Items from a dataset

--------------------

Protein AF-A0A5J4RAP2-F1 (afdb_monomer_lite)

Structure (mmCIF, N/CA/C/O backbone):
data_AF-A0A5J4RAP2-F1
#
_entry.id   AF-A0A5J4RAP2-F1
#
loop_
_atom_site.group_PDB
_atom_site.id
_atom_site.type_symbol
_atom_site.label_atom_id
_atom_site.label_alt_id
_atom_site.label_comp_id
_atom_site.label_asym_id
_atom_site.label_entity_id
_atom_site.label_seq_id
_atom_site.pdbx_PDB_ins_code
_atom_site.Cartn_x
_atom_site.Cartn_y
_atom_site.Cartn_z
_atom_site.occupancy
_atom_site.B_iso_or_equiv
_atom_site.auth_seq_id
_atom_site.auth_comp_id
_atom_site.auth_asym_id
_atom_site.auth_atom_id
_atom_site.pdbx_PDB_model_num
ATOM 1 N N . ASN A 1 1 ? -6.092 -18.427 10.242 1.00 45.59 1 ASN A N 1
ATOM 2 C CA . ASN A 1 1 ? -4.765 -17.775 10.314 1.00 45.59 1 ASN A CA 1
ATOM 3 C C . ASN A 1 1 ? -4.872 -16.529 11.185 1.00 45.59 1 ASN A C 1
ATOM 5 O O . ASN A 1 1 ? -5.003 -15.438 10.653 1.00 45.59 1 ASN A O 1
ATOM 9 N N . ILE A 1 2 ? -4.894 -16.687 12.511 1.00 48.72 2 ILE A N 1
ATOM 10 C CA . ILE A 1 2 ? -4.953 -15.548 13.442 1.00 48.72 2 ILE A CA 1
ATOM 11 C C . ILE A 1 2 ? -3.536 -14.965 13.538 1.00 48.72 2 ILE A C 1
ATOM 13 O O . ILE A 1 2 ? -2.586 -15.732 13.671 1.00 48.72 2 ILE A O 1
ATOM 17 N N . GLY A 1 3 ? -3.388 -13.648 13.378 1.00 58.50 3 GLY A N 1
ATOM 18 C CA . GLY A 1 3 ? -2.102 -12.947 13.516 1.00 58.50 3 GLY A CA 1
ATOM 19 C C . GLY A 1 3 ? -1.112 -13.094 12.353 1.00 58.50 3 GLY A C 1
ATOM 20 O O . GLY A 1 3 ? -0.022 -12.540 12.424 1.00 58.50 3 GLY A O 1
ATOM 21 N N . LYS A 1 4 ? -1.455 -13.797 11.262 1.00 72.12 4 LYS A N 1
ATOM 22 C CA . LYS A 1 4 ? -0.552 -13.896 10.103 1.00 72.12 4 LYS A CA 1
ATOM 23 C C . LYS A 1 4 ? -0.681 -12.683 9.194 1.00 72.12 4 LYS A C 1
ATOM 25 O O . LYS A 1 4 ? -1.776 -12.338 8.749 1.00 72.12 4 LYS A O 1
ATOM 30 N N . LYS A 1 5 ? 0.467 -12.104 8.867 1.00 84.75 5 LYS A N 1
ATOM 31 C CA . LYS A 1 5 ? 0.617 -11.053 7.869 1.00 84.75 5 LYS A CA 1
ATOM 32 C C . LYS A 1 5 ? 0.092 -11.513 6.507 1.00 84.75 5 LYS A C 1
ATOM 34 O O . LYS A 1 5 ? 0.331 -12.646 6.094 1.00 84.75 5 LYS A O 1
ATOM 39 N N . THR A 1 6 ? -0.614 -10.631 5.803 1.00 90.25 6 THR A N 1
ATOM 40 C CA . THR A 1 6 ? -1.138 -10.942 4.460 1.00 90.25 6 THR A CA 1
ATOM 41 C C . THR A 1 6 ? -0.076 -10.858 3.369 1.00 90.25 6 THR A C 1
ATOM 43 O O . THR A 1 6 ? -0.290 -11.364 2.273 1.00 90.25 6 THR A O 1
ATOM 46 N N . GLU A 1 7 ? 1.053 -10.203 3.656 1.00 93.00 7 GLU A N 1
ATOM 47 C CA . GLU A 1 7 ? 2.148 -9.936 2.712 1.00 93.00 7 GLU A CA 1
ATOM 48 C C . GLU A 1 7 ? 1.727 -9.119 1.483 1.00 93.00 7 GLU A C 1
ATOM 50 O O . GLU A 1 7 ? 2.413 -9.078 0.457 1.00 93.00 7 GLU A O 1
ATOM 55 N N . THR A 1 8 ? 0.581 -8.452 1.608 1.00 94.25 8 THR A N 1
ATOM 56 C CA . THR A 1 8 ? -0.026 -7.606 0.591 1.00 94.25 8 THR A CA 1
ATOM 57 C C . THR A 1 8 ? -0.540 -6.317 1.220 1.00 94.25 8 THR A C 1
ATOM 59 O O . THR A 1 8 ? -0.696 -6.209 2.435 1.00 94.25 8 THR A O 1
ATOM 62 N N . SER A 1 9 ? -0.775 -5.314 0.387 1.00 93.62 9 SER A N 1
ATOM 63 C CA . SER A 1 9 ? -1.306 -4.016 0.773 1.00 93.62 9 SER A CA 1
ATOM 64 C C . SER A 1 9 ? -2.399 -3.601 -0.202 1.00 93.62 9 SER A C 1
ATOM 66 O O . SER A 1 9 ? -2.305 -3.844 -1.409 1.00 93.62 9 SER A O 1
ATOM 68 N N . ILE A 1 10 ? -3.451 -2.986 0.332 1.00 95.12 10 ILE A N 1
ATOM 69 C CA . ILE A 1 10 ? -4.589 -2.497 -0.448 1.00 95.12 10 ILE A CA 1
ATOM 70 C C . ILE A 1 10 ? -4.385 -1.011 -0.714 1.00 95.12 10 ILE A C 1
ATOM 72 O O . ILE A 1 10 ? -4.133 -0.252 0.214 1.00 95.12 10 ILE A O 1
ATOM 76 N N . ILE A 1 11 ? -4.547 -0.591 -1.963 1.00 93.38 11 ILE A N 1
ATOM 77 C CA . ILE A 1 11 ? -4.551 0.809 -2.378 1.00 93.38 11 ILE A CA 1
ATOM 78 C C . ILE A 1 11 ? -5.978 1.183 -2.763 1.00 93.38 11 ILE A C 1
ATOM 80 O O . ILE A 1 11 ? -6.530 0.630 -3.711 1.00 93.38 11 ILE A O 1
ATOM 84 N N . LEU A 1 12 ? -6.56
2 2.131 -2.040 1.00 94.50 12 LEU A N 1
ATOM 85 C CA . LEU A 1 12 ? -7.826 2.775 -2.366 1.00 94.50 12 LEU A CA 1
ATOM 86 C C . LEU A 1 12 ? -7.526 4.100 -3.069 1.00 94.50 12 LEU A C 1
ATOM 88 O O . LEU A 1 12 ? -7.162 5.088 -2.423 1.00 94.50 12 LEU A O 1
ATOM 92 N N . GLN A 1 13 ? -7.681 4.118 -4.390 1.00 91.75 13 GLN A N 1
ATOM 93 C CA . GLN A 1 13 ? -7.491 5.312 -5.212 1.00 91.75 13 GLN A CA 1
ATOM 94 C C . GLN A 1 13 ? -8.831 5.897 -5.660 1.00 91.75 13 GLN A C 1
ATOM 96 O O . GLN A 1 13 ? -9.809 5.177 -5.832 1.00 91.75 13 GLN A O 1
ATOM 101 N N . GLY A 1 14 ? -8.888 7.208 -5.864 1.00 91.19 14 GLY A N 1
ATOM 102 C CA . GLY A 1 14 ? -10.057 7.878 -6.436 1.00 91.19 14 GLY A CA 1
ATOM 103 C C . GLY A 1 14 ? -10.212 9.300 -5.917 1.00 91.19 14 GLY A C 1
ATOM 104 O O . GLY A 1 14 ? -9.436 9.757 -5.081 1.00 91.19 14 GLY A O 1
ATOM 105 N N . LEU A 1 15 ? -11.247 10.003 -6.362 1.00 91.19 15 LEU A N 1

--------------------

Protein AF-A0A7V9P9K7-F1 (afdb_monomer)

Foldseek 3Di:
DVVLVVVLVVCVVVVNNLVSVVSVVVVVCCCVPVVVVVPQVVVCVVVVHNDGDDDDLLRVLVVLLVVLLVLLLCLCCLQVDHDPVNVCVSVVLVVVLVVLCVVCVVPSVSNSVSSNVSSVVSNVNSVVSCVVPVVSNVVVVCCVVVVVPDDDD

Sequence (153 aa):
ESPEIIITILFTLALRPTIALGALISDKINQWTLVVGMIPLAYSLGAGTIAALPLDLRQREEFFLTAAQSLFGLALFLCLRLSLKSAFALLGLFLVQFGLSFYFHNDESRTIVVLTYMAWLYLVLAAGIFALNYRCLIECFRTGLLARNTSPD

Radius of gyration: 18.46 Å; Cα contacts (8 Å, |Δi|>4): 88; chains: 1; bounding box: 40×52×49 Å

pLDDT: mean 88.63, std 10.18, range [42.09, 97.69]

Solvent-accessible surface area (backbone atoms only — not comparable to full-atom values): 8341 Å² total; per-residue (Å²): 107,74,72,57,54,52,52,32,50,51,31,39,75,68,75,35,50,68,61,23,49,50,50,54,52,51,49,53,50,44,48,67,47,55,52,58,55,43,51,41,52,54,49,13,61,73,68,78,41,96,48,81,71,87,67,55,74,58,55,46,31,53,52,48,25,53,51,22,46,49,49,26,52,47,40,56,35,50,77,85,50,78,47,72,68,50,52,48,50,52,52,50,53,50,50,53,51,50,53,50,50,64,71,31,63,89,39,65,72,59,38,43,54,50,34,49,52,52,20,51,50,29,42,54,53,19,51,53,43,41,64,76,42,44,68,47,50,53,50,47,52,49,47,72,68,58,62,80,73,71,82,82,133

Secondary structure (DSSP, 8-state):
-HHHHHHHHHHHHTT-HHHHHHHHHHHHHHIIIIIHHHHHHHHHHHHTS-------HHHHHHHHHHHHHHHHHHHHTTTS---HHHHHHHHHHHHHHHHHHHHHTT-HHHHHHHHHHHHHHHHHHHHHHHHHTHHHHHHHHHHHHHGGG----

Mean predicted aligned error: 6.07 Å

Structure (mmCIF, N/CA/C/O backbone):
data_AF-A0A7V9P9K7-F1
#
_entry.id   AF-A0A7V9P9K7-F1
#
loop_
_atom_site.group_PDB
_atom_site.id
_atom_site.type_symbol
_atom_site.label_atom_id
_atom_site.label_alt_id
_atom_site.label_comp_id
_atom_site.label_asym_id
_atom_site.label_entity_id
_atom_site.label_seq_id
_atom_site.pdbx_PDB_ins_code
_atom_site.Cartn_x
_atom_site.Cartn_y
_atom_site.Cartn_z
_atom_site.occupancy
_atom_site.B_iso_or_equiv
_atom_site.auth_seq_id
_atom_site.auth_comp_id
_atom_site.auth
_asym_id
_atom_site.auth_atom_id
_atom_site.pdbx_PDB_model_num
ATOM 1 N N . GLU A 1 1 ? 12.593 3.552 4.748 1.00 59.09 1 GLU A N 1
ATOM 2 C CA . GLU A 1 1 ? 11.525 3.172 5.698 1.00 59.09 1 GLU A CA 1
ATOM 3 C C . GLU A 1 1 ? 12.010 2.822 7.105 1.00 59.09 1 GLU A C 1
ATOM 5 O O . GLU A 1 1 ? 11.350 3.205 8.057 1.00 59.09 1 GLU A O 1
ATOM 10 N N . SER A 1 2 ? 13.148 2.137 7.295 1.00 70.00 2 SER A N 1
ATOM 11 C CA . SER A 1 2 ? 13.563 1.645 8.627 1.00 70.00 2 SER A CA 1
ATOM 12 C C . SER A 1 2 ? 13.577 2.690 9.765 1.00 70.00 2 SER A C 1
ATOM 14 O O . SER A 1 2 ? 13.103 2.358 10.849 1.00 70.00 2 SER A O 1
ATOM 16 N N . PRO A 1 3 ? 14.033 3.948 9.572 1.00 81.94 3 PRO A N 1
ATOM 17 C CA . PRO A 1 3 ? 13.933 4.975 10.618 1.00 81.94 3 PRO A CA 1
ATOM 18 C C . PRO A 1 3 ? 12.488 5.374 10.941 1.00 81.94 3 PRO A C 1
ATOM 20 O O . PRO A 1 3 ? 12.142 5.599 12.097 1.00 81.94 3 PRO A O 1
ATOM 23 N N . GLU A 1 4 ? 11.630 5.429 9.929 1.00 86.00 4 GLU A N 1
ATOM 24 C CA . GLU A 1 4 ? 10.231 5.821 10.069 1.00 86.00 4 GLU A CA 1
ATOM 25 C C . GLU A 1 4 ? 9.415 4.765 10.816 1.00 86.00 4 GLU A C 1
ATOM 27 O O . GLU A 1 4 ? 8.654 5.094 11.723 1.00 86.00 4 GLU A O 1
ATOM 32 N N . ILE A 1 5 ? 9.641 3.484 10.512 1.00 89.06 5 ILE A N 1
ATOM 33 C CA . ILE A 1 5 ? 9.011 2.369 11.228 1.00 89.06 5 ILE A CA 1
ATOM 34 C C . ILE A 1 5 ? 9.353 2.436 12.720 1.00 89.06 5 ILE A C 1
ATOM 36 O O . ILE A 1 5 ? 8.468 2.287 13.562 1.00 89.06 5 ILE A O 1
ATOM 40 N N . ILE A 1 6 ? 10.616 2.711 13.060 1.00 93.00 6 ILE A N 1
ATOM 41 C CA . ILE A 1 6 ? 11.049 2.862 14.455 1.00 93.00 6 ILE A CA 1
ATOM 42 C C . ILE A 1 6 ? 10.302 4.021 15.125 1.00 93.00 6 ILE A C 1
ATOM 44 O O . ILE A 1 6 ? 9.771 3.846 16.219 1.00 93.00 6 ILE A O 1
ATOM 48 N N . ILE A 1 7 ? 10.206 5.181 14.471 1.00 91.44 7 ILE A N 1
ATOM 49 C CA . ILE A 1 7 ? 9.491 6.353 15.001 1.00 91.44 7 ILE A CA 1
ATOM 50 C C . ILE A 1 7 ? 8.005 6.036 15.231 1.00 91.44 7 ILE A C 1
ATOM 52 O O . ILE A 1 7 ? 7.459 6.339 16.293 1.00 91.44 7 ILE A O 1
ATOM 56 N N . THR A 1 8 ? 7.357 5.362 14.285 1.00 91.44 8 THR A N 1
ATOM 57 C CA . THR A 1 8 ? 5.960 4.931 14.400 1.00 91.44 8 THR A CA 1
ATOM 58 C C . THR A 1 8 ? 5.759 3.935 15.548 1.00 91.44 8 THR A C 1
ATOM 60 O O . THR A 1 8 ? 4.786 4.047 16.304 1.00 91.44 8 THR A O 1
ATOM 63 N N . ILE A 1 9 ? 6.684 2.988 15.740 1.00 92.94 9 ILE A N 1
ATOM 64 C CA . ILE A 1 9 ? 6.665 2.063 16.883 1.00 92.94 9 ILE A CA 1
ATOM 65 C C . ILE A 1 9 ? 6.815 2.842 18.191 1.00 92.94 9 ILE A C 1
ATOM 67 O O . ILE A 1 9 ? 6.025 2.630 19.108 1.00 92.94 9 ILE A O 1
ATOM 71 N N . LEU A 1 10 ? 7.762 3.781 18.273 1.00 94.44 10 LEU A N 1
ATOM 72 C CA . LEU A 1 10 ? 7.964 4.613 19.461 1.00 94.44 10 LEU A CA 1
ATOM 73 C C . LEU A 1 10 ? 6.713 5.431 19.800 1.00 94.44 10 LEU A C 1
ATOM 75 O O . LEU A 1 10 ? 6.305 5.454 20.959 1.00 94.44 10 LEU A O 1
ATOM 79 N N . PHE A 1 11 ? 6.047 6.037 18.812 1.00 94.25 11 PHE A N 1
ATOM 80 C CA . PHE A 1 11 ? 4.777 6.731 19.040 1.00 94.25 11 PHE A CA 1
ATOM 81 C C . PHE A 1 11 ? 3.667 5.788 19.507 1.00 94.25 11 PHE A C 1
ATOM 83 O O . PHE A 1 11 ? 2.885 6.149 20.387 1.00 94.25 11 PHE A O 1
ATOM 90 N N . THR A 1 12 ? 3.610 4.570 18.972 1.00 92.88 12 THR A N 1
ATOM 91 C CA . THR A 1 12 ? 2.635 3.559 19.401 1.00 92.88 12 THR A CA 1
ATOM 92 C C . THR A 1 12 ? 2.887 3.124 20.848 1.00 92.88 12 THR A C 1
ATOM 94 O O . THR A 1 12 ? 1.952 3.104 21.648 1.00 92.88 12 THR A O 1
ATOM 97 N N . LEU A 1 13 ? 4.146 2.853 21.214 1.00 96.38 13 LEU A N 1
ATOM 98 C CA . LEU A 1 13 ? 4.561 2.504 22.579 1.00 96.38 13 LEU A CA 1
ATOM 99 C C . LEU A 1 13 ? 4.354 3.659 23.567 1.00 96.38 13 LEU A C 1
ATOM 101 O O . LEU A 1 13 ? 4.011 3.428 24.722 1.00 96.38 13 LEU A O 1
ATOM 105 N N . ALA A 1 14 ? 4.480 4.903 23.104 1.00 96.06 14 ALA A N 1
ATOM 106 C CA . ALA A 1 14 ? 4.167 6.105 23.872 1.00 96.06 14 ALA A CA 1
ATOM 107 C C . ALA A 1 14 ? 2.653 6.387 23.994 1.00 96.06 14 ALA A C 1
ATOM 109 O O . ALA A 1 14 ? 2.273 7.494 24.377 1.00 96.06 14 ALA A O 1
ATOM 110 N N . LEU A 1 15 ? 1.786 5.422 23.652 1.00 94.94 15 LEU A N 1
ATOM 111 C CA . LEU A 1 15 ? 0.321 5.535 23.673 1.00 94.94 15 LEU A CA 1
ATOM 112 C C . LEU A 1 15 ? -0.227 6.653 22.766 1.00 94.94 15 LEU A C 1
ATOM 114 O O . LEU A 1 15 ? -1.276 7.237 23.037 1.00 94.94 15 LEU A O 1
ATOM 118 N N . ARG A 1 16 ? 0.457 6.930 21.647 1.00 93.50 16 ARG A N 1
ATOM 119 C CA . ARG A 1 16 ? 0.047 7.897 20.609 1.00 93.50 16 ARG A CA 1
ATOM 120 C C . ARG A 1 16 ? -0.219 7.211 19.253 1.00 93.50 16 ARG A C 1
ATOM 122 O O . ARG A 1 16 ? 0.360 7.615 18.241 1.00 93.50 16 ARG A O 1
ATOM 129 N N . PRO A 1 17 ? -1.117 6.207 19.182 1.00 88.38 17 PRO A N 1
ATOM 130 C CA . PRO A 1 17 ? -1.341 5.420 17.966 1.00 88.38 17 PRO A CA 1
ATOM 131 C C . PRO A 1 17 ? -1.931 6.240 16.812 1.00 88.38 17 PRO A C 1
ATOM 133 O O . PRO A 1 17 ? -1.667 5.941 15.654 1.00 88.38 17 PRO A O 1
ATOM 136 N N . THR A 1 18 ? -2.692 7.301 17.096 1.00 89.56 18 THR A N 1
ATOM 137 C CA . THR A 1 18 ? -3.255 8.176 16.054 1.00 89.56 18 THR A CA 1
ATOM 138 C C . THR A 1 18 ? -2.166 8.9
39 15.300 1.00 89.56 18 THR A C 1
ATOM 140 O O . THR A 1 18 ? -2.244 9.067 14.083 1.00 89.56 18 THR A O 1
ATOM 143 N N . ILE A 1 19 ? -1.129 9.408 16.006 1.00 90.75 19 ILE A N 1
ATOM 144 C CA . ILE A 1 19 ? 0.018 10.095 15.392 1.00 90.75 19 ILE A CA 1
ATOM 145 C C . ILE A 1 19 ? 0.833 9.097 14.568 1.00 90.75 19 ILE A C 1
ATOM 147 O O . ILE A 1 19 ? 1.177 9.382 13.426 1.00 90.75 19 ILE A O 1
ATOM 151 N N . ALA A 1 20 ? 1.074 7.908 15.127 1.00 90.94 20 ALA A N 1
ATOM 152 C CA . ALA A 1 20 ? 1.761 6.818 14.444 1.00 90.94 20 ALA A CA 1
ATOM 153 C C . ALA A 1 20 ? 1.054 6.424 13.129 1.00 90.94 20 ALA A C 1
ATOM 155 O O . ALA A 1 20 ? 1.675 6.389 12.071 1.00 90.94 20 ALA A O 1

--------------------

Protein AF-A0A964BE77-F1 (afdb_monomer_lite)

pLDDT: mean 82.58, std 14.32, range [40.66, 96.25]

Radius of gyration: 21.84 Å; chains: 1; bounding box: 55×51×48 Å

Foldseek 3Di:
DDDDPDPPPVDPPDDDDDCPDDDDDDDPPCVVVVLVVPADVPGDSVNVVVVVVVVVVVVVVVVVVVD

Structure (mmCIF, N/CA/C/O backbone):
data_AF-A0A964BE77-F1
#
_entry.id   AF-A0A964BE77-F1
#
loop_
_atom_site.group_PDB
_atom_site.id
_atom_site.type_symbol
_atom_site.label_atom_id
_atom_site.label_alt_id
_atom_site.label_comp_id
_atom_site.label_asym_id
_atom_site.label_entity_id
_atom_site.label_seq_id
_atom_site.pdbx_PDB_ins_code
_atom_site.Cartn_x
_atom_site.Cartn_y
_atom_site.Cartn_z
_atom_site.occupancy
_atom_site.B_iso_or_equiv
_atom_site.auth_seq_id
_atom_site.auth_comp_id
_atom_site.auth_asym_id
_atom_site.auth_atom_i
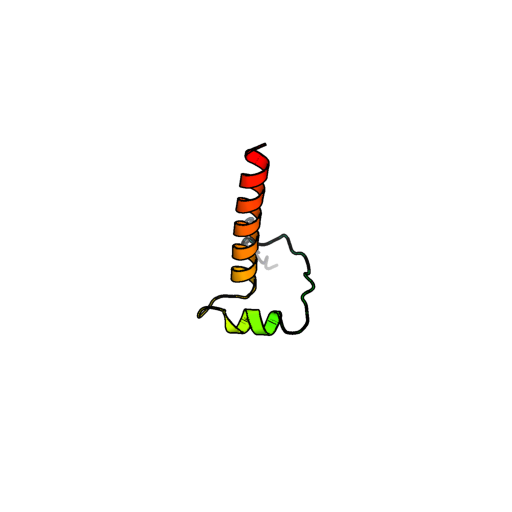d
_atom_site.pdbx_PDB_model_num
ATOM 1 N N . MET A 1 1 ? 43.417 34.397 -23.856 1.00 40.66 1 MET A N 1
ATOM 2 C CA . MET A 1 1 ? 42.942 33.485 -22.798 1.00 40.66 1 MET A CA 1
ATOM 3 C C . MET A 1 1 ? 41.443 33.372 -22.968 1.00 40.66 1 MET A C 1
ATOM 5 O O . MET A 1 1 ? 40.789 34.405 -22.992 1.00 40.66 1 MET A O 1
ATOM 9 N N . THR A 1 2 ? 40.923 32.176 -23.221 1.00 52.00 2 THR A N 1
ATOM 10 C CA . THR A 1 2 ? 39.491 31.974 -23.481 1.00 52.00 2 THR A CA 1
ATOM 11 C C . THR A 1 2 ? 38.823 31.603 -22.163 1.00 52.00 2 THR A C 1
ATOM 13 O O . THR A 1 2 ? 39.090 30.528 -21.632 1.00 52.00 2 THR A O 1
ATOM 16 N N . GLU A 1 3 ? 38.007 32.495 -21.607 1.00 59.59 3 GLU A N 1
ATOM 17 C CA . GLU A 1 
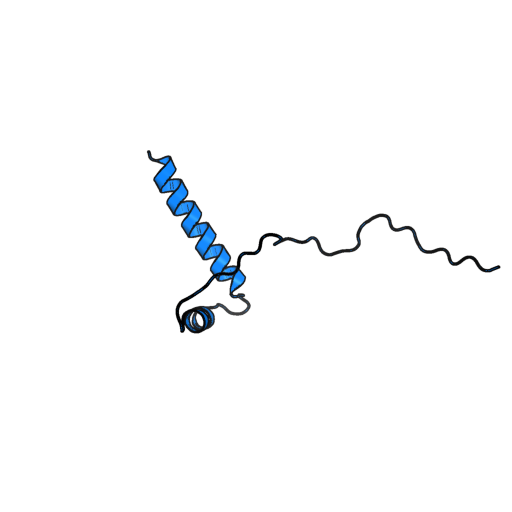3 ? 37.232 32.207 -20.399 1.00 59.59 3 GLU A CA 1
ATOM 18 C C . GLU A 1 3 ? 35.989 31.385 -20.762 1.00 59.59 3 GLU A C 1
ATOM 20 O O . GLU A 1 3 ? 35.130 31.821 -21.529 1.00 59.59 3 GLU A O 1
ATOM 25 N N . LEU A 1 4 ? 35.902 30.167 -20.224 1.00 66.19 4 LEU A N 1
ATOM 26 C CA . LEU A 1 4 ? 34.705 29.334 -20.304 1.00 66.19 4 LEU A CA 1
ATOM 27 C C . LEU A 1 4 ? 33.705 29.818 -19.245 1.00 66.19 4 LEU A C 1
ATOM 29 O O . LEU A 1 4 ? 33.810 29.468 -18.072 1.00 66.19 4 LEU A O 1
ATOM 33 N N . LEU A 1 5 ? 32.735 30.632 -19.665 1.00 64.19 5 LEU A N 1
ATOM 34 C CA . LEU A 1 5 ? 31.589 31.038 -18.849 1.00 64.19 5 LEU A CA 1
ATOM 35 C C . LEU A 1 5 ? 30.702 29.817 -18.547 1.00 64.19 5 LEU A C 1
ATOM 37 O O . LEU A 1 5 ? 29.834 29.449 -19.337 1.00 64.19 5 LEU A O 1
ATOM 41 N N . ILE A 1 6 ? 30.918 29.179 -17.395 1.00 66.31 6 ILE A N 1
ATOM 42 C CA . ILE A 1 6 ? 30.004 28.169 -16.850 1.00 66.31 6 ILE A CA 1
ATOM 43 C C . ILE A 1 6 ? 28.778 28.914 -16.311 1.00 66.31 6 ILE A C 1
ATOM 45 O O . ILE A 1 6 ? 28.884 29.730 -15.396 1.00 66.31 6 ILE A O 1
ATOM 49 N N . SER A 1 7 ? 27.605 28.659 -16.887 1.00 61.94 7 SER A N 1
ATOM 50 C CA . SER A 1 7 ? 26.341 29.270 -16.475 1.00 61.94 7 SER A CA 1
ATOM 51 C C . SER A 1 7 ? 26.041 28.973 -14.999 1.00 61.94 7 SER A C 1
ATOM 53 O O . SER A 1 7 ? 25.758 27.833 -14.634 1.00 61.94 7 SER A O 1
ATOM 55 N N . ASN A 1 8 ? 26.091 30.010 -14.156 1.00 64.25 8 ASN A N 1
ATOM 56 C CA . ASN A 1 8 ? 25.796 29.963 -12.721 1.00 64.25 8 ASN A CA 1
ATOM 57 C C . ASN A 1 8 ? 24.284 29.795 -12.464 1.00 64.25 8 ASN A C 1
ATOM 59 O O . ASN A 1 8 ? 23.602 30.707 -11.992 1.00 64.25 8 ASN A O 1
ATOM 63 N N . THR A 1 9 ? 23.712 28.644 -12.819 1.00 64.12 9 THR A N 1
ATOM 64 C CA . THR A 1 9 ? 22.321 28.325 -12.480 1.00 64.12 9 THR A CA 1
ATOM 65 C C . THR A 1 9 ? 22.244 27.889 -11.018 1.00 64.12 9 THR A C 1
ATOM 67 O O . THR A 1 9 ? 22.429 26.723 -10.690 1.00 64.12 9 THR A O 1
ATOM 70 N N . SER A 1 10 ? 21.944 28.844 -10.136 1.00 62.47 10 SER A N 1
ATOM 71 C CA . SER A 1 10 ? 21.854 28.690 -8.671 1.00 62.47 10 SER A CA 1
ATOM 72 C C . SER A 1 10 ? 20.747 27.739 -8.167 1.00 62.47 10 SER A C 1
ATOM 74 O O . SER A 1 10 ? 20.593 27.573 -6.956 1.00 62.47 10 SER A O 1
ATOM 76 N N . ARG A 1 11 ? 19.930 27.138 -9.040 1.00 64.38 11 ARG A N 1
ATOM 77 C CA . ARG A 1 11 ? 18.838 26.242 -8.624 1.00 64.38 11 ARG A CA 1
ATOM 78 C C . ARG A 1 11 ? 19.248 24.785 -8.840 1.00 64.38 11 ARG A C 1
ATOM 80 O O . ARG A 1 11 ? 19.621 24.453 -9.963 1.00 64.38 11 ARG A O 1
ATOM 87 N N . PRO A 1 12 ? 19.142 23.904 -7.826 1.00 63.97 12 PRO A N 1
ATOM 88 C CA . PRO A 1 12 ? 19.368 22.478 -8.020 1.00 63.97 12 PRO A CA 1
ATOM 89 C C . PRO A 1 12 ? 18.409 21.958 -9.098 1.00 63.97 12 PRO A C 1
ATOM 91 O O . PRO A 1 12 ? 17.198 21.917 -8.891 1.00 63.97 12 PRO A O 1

--------------------

## REQUIRED ACTION
Bring together all lines in the records where the word "range" is found.

## PROBLEM SOLUTION
pLDDT: mean 88.63, std 10.18, range [42.09, 97.69]
pLDDT: mean 82.58, std 14.32, range [40.66, 96.25]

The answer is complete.